Phonem: Flexible class to convert text into a phoneme.

Version Information
Version: 0.3.2, updated: 2010-07-04
Developed with Delphi5 and Perl
Download source code (Delphi, Perl) and phonem.exe (command line tool).
Content
For Delphi: TPhonem: A class derived from a TStringList that converts text into a phoneme.
For Perl: I just included a small Perl Module phonem.pm with two subs, one to phonemize and one to initialize the phonemization table. See phonem.pm for comments.
A replacement table for German is implemented as default. For other languages, you need to devise other tables.
phonem.exe is a command line tool to transform text read from standard in to phonemes and write it to standard out.
Licence
uPhonem.pas, phonem.exe and phonem.pm is freeware that comes without any warranty or support. Thus you use it at your own risk. You may even use it in commercial products as long as you mention me as original author somewhere. If you make modifications to the source code, you must maintain the original copyright notice and publish it under the same licence. For the exact conditions, see LICENCE.txt that is contained in the download package.
I am looking forward to feedback via eMail.

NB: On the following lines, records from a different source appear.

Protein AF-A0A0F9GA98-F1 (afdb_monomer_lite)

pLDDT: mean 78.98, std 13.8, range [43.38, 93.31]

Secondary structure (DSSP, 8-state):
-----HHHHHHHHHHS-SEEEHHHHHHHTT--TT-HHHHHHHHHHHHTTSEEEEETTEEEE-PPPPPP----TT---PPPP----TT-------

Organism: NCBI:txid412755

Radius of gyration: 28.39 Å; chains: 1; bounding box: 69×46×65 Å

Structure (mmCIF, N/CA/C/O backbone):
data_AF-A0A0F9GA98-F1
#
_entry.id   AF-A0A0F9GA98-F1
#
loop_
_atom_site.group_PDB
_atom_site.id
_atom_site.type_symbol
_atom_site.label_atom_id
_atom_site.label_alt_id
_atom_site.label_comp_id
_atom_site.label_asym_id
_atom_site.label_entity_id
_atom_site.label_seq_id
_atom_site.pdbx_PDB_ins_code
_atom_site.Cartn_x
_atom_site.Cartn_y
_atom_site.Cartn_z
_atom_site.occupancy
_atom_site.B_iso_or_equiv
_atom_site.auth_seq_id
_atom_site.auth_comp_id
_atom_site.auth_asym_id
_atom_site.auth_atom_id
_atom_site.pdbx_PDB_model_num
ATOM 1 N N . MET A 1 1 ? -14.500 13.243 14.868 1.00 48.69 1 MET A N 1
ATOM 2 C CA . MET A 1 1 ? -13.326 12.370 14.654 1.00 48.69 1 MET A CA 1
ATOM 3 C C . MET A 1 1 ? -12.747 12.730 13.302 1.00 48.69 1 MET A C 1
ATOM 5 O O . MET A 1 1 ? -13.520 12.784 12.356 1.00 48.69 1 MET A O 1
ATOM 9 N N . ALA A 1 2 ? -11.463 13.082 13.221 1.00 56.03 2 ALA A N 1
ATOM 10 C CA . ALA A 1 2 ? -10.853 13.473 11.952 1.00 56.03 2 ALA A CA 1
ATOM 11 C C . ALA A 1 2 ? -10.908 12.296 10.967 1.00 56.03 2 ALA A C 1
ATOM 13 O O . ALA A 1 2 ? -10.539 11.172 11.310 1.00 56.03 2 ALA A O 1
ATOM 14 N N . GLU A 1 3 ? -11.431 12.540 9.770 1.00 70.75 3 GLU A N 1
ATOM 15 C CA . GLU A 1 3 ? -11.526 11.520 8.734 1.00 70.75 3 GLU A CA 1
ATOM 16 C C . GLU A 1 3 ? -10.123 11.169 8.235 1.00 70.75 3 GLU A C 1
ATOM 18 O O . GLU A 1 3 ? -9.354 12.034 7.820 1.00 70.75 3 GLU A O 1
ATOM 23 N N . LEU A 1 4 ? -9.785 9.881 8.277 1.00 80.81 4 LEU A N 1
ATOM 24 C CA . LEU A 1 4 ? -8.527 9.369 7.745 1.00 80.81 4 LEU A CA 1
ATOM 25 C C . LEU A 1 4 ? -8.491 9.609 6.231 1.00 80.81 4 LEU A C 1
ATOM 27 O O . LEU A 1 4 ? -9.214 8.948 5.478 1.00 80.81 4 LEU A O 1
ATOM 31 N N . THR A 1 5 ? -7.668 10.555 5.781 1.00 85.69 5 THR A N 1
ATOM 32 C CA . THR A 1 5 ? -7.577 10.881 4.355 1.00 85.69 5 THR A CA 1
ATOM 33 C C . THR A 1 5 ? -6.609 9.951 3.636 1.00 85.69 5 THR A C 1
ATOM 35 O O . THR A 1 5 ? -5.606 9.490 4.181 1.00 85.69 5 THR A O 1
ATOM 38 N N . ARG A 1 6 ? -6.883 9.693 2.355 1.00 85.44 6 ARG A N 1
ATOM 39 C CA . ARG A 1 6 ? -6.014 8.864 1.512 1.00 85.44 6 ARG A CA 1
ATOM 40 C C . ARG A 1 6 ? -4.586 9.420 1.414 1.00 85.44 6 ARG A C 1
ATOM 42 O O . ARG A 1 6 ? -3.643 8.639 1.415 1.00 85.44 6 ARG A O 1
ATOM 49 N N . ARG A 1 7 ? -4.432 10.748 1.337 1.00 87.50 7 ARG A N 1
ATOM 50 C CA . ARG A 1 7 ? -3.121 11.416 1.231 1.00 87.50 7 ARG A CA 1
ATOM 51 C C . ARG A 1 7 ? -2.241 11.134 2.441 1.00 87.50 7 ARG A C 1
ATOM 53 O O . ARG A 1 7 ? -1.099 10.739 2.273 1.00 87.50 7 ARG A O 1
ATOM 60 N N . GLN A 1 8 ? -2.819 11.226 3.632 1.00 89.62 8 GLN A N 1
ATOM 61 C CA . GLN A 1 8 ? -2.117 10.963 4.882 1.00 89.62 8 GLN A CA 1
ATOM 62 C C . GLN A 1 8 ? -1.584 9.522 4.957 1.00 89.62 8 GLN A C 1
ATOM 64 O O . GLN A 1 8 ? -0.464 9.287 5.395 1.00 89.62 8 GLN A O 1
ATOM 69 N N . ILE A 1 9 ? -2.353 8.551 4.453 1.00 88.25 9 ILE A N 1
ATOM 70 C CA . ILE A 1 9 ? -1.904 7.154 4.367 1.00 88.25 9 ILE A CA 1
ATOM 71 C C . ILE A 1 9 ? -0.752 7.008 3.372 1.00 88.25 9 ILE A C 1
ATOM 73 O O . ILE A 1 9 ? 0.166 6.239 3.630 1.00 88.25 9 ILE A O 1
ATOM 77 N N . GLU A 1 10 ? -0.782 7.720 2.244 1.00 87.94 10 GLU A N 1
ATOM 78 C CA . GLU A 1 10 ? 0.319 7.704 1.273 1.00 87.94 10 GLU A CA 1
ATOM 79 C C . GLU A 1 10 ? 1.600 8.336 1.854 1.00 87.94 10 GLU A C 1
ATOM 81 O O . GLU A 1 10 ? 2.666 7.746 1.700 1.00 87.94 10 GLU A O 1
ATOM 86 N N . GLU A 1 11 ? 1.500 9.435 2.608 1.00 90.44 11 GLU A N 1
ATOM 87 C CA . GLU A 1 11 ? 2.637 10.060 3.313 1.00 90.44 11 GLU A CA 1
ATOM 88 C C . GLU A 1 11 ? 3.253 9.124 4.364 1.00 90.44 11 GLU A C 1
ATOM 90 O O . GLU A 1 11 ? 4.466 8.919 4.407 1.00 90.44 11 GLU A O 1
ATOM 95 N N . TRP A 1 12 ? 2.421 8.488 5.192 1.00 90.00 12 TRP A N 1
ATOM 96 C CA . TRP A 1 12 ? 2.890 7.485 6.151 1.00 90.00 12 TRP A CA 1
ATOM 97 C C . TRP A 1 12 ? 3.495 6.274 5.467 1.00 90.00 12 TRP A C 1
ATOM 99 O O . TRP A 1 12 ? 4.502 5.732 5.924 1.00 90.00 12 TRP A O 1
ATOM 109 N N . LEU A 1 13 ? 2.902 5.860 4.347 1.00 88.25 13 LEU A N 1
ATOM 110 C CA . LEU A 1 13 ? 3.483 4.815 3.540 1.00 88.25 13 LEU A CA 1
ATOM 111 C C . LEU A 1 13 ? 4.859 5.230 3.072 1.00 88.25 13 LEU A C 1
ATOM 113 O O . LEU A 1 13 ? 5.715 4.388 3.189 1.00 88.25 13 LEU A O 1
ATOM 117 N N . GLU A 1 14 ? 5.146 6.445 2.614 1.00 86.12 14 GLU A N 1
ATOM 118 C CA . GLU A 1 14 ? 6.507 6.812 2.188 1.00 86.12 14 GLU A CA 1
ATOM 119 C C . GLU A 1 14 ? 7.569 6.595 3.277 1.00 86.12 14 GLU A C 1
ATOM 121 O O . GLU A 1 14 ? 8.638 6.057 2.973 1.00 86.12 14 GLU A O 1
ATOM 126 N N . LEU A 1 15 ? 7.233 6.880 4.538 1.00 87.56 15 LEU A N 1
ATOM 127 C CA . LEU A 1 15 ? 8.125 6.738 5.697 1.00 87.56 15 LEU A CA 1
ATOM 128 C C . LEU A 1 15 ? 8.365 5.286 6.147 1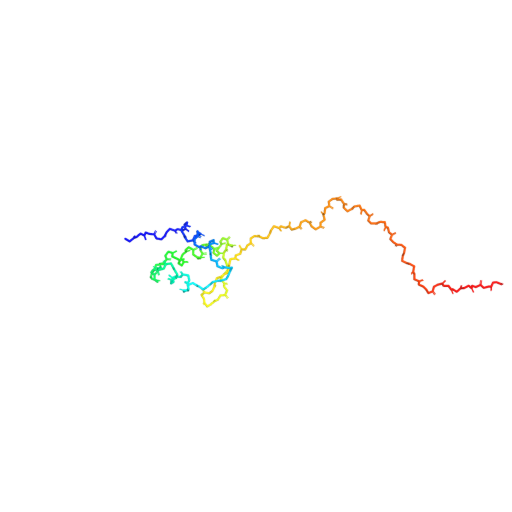.00 87.56 15 LEU A C 1
ATOM 130 O O . LEU A 1 15 ? 9.327 5.020 6.866 1.00 87.56 15 LEU A O 1
ATOM 134 N N . GLU A 1 16 ? 7.506 4.345 5.752 1.00 87.94 16 GLU A N 1
ATOM 135 C CA . GLU A 1 16 ? 7.576 2.970 6.258 1.00 87.94 16 GLU A CA 1
ATOM 136 C C . GLU A 1 16 ? 8.662 2.111 5.577 1.00 87.94 16 GLU A C 1
ATOM 138 O O . GLU A 1 16 ? 9.253 2.470 4.556 1.00 87.94 16 GLU A O 1
ATOM 143 N N . GLU A 1 17 ? 8.911 0.911 6.092 1.00 84.25 17 GLU A N 1
ATOM 144 C CA . GLU A 1 17 ? 9.796 -0.058 5.442 1.00 84.25 17 GLU A CA 1
ATOM 145 C C . GLU A 1 17 ? 9.214 -0.577 4.112 1.00 84.25 17 GLU A C 1
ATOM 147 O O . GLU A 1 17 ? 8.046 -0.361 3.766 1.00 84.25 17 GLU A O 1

TPhonem (Delphi) / phonemize() (Perl)

TPhonem is a class that allows you to do phonetic search with Delphi. It converts a given input text to a phoneme. The algorithm is quite simple, the parameters form the hard part. Basically, I just do conversions from character sequences to other sequences. Michael Abmayer and I have once implemented the algorithm that was described in principle in the German computer magazine c’t (around 1990 or so) in VBA.

Michael did some modifications on the replacement table to improve performance for German family names. This table is the default replacement table that is being used. You will not be happy if you want to phonemize other languages than German, unless you have a suitable translation table.

So I ask any of you who has replacement tables that fit certain languages or needs to send them to me so that I can offer them for download here.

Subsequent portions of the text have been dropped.